Aico · 2013-02-26T06:08:53Z

>>> def applym(df):
...     print df.irow(0)['a']
...     return DataFrame({'a':[1],'b':[1]})

>>> df = DataFrame({'a':[1,1,1,2,3],'b':['a','a','a','b','c']})

>>> df.groupby('b').apply(applym)
1
1
2
3
     a  b
b        
a 0  1  1
b 0  1  1
c 0  1  1
>>>

applym is called twice on the first group.

The text was updated successfully, but these errors were encountered:

stephenwlin · 2013-02-26T06:18:40Z

I believe think this is a duplicate of #2656 and not a bug...

The function is called twice for internal implementation reasons but the results are correct.

Possibly the docs should be updated to indicate that func passed to apply should not have side-effects.

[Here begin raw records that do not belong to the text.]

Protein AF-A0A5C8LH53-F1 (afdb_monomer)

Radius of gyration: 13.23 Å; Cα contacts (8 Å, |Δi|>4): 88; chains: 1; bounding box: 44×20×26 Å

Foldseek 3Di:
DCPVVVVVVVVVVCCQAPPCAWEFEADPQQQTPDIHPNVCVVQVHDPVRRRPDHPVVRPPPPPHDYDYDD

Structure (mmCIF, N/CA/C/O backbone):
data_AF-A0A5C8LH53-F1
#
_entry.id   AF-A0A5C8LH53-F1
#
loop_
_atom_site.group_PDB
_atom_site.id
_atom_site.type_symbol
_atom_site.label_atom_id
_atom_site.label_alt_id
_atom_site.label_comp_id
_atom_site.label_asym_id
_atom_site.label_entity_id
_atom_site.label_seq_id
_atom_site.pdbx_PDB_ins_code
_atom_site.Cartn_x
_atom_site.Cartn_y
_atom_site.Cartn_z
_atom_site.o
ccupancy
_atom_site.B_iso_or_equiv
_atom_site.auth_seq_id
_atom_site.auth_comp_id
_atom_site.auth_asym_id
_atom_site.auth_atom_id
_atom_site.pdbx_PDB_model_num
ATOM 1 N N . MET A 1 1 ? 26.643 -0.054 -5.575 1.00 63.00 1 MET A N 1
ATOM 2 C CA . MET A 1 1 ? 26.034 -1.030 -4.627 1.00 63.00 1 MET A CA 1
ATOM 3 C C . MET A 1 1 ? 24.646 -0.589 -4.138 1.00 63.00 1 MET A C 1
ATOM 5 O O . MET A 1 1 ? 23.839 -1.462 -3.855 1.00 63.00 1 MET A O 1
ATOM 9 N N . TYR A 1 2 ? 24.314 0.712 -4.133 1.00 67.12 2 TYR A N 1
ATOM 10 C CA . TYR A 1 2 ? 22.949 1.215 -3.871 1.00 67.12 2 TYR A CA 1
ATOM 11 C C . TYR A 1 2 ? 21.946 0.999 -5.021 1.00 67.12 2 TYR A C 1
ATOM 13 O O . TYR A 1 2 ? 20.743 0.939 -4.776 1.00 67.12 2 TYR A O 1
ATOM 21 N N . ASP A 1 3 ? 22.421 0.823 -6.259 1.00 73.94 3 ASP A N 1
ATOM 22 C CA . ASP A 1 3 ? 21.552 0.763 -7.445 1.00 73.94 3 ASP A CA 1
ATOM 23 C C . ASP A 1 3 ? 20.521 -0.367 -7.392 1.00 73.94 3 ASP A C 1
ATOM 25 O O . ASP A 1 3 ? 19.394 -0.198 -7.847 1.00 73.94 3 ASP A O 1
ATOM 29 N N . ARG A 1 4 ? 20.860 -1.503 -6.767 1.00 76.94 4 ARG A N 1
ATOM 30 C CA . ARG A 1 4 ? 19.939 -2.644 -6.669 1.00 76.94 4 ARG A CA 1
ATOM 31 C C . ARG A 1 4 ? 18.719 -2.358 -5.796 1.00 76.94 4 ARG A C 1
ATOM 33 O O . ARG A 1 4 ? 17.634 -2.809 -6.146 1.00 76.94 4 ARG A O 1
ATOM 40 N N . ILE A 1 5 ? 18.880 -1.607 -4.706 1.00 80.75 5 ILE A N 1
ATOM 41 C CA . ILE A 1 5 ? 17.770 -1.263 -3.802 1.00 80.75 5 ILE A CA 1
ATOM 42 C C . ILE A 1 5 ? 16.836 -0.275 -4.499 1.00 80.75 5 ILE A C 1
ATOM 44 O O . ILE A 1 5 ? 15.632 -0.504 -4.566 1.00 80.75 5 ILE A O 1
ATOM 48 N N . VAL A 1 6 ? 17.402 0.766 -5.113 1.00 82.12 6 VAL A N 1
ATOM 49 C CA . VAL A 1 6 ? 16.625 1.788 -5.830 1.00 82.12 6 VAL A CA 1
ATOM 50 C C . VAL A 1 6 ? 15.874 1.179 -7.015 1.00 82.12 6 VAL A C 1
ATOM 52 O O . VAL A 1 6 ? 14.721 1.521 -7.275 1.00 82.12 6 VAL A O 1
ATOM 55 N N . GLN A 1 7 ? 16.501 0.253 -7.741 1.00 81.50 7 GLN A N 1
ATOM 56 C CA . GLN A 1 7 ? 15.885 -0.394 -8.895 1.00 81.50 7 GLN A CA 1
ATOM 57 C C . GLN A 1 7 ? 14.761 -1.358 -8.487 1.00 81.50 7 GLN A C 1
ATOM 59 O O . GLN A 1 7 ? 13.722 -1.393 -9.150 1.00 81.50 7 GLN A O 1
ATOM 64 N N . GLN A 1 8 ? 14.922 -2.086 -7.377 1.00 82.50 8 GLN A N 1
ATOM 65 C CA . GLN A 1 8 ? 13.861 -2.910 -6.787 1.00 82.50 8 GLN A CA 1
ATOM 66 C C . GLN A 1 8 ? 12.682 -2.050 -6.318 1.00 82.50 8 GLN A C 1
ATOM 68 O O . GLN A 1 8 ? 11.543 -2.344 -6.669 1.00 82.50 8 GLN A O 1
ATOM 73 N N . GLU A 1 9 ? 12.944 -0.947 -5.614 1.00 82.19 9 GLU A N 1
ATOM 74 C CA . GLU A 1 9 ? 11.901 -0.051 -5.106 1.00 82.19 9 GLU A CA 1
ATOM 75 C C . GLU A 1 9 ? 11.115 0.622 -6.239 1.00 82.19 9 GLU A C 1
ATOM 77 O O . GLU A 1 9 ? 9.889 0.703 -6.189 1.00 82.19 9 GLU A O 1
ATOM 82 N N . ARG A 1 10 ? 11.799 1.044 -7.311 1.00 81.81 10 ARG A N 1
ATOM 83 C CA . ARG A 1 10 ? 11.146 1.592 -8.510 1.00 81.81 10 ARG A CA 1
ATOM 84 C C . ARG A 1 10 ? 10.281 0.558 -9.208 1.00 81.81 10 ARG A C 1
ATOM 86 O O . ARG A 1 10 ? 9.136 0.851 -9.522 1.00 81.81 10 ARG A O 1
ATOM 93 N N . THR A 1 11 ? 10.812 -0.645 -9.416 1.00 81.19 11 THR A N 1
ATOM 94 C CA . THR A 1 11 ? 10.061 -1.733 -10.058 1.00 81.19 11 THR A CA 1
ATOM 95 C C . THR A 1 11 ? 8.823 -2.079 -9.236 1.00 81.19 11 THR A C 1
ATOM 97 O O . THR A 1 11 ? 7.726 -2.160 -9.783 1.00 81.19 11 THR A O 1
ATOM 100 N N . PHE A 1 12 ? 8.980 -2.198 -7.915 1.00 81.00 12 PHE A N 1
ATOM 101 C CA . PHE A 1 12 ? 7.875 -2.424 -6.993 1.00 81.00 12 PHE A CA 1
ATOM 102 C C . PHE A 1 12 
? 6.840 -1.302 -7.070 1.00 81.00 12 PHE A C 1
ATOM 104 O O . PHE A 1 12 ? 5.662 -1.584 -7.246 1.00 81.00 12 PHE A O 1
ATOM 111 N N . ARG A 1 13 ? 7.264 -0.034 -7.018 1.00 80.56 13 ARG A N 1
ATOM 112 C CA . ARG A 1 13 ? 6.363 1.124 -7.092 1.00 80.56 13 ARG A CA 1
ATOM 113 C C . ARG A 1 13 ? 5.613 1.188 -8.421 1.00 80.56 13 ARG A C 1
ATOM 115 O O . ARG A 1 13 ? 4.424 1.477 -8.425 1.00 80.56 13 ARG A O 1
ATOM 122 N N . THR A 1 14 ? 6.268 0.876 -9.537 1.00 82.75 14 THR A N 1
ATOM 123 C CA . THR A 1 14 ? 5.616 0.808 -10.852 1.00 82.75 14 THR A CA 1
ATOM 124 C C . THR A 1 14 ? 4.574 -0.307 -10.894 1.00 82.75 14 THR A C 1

Aico · 2013-02-26T07:24:16Z

I see. I agree with the suggestion on the other thread that there should be a way I can tell apply that there is no side effects so that it does not have to run the first group twice.

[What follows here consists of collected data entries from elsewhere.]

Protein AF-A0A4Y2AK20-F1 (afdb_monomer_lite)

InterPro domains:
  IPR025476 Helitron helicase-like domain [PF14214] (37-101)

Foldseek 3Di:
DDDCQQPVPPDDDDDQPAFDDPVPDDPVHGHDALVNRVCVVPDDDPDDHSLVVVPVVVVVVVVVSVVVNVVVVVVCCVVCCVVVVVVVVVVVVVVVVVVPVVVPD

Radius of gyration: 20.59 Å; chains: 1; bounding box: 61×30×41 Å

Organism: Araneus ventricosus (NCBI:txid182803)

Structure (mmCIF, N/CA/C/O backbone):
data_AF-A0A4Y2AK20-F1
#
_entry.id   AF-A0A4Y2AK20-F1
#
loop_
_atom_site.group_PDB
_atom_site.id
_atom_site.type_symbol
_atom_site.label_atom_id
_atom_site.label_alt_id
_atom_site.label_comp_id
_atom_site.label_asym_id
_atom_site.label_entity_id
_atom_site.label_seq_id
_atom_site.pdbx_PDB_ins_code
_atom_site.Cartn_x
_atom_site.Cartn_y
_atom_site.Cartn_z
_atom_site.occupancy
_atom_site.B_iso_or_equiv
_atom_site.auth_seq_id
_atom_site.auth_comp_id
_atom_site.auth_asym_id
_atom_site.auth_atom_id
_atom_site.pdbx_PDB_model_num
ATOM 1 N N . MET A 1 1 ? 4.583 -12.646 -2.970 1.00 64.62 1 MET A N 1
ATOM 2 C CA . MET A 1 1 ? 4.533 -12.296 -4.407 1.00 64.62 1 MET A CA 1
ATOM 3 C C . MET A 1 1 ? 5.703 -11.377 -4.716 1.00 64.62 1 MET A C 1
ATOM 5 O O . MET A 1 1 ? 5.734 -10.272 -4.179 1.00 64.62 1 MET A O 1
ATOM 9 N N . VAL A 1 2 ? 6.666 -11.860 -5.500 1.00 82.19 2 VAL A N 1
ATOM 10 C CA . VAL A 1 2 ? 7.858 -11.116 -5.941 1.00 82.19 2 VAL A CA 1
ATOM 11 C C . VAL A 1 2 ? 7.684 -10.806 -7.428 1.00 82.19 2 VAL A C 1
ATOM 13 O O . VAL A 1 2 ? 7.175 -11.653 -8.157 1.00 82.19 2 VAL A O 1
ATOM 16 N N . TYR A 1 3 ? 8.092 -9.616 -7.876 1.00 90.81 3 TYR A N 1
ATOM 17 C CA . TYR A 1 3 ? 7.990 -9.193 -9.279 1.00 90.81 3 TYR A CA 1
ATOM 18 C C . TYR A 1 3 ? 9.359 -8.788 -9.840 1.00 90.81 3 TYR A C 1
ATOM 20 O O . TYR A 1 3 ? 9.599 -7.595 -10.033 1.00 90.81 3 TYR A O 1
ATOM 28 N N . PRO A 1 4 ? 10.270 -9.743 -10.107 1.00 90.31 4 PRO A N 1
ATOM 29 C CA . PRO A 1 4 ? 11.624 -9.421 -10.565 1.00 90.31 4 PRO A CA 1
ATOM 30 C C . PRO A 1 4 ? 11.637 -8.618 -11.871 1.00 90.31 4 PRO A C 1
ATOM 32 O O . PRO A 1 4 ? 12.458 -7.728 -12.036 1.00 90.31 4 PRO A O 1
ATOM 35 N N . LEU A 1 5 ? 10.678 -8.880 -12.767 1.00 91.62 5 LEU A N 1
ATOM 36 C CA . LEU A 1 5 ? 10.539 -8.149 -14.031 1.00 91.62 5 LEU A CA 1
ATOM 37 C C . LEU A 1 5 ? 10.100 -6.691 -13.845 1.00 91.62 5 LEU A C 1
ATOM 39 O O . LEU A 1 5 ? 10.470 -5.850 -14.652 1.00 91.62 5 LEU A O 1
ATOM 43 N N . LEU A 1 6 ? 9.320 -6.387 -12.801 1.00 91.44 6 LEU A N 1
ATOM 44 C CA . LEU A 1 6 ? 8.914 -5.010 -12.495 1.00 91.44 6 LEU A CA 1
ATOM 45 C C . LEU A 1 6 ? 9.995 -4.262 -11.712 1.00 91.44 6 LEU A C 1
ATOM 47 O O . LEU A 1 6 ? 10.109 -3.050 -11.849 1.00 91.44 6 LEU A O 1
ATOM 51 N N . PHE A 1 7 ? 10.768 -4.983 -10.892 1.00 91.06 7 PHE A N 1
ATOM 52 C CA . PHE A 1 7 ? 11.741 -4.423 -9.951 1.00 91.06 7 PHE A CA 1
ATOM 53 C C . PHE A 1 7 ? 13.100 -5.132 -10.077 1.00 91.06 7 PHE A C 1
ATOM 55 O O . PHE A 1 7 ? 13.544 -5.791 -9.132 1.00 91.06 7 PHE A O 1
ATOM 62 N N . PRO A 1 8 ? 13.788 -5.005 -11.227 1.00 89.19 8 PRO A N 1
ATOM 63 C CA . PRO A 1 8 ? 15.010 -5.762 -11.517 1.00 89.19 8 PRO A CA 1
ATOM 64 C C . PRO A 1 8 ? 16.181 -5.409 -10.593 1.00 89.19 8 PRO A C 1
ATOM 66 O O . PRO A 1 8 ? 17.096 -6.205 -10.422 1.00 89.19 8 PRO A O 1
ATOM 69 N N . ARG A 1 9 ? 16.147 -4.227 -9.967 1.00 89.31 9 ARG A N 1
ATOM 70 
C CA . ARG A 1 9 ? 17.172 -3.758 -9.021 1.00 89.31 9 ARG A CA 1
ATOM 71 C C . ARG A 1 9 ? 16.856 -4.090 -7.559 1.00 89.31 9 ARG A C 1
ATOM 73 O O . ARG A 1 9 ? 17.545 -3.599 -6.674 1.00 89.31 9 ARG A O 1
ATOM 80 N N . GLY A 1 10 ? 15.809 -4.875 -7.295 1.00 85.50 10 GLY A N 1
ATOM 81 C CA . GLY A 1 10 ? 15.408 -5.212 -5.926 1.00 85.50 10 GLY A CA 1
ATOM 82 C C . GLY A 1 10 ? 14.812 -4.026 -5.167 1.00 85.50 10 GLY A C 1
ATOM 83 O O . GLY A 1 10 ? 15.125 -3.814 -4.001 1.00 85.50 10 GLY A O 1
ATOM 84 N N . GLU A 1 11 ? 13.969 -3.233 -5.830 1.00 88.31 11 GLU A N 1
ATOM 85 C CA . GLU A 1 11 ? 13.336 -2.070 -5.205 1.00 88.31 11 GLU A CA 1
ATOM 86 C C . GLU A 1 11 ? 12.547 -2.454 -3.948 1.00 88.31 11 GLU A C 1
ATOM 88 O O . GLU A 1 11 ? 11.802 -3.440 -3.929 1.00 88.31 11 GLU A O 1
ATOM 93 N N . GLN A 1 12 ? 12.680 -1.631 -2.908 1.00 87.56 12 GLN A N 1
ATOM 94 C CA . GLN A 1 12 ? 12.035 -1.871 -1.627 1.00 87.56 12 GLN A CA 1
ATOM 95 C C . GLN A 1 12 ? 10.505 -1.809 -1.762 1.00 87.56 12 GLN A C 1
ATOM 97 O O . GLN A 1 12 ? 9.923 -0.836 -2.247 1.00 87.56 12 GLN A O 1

At the very least, it shouldn't run the first group twice if there is only one group.

stephenwlin · 2013-02-27T04:30:59Z

hmm...well, what do you actually need guaranteed and why? just that the function is only called once per group? (or do you need a specific ordering, too?)

there's no way to add an option "i want to take the fast path always" because the fast path makes certain assumptions about memory aliasing and such and can cause segfault if they're incorrect. plus, the fast path implementation could change or an even faster path could be implemented, all of which are internal implementation details.

so it only makes sense to allow an option to force it to take the slow path, and the only use case for that would be if you depended on the order or number of calls (which would only matter if your function had side-effects, not vice-versa, unless your apply function is very expensive and you're worried about the CPU cycles...). is there a specific reason you need that?

Aico · 2013-02-27T07:37:57Z

The case I am came across, is expensive apply function with few groups. My apply takes 30 seconds to do so running the first group twice adds thirty seconds to the runtime. Though now that I know of this double run, I have changed my code to do the split-apply-concat step manually. I think I will try to use a global variable to just skip through the first run next time.

stephenwlin · 2013-02-27T07:39:25Z

ok, if your apply is that expensive that makes sense then. (so maybe it should be an option to force the basic path)

wesm · 2013-03-19T23:07:38Z

Marked as enhancement for someday. Just have to get a groupby parameter to flow through

Related issues are pandas-dev#2656, pandas-dev#2936 and pandas-dev#6753.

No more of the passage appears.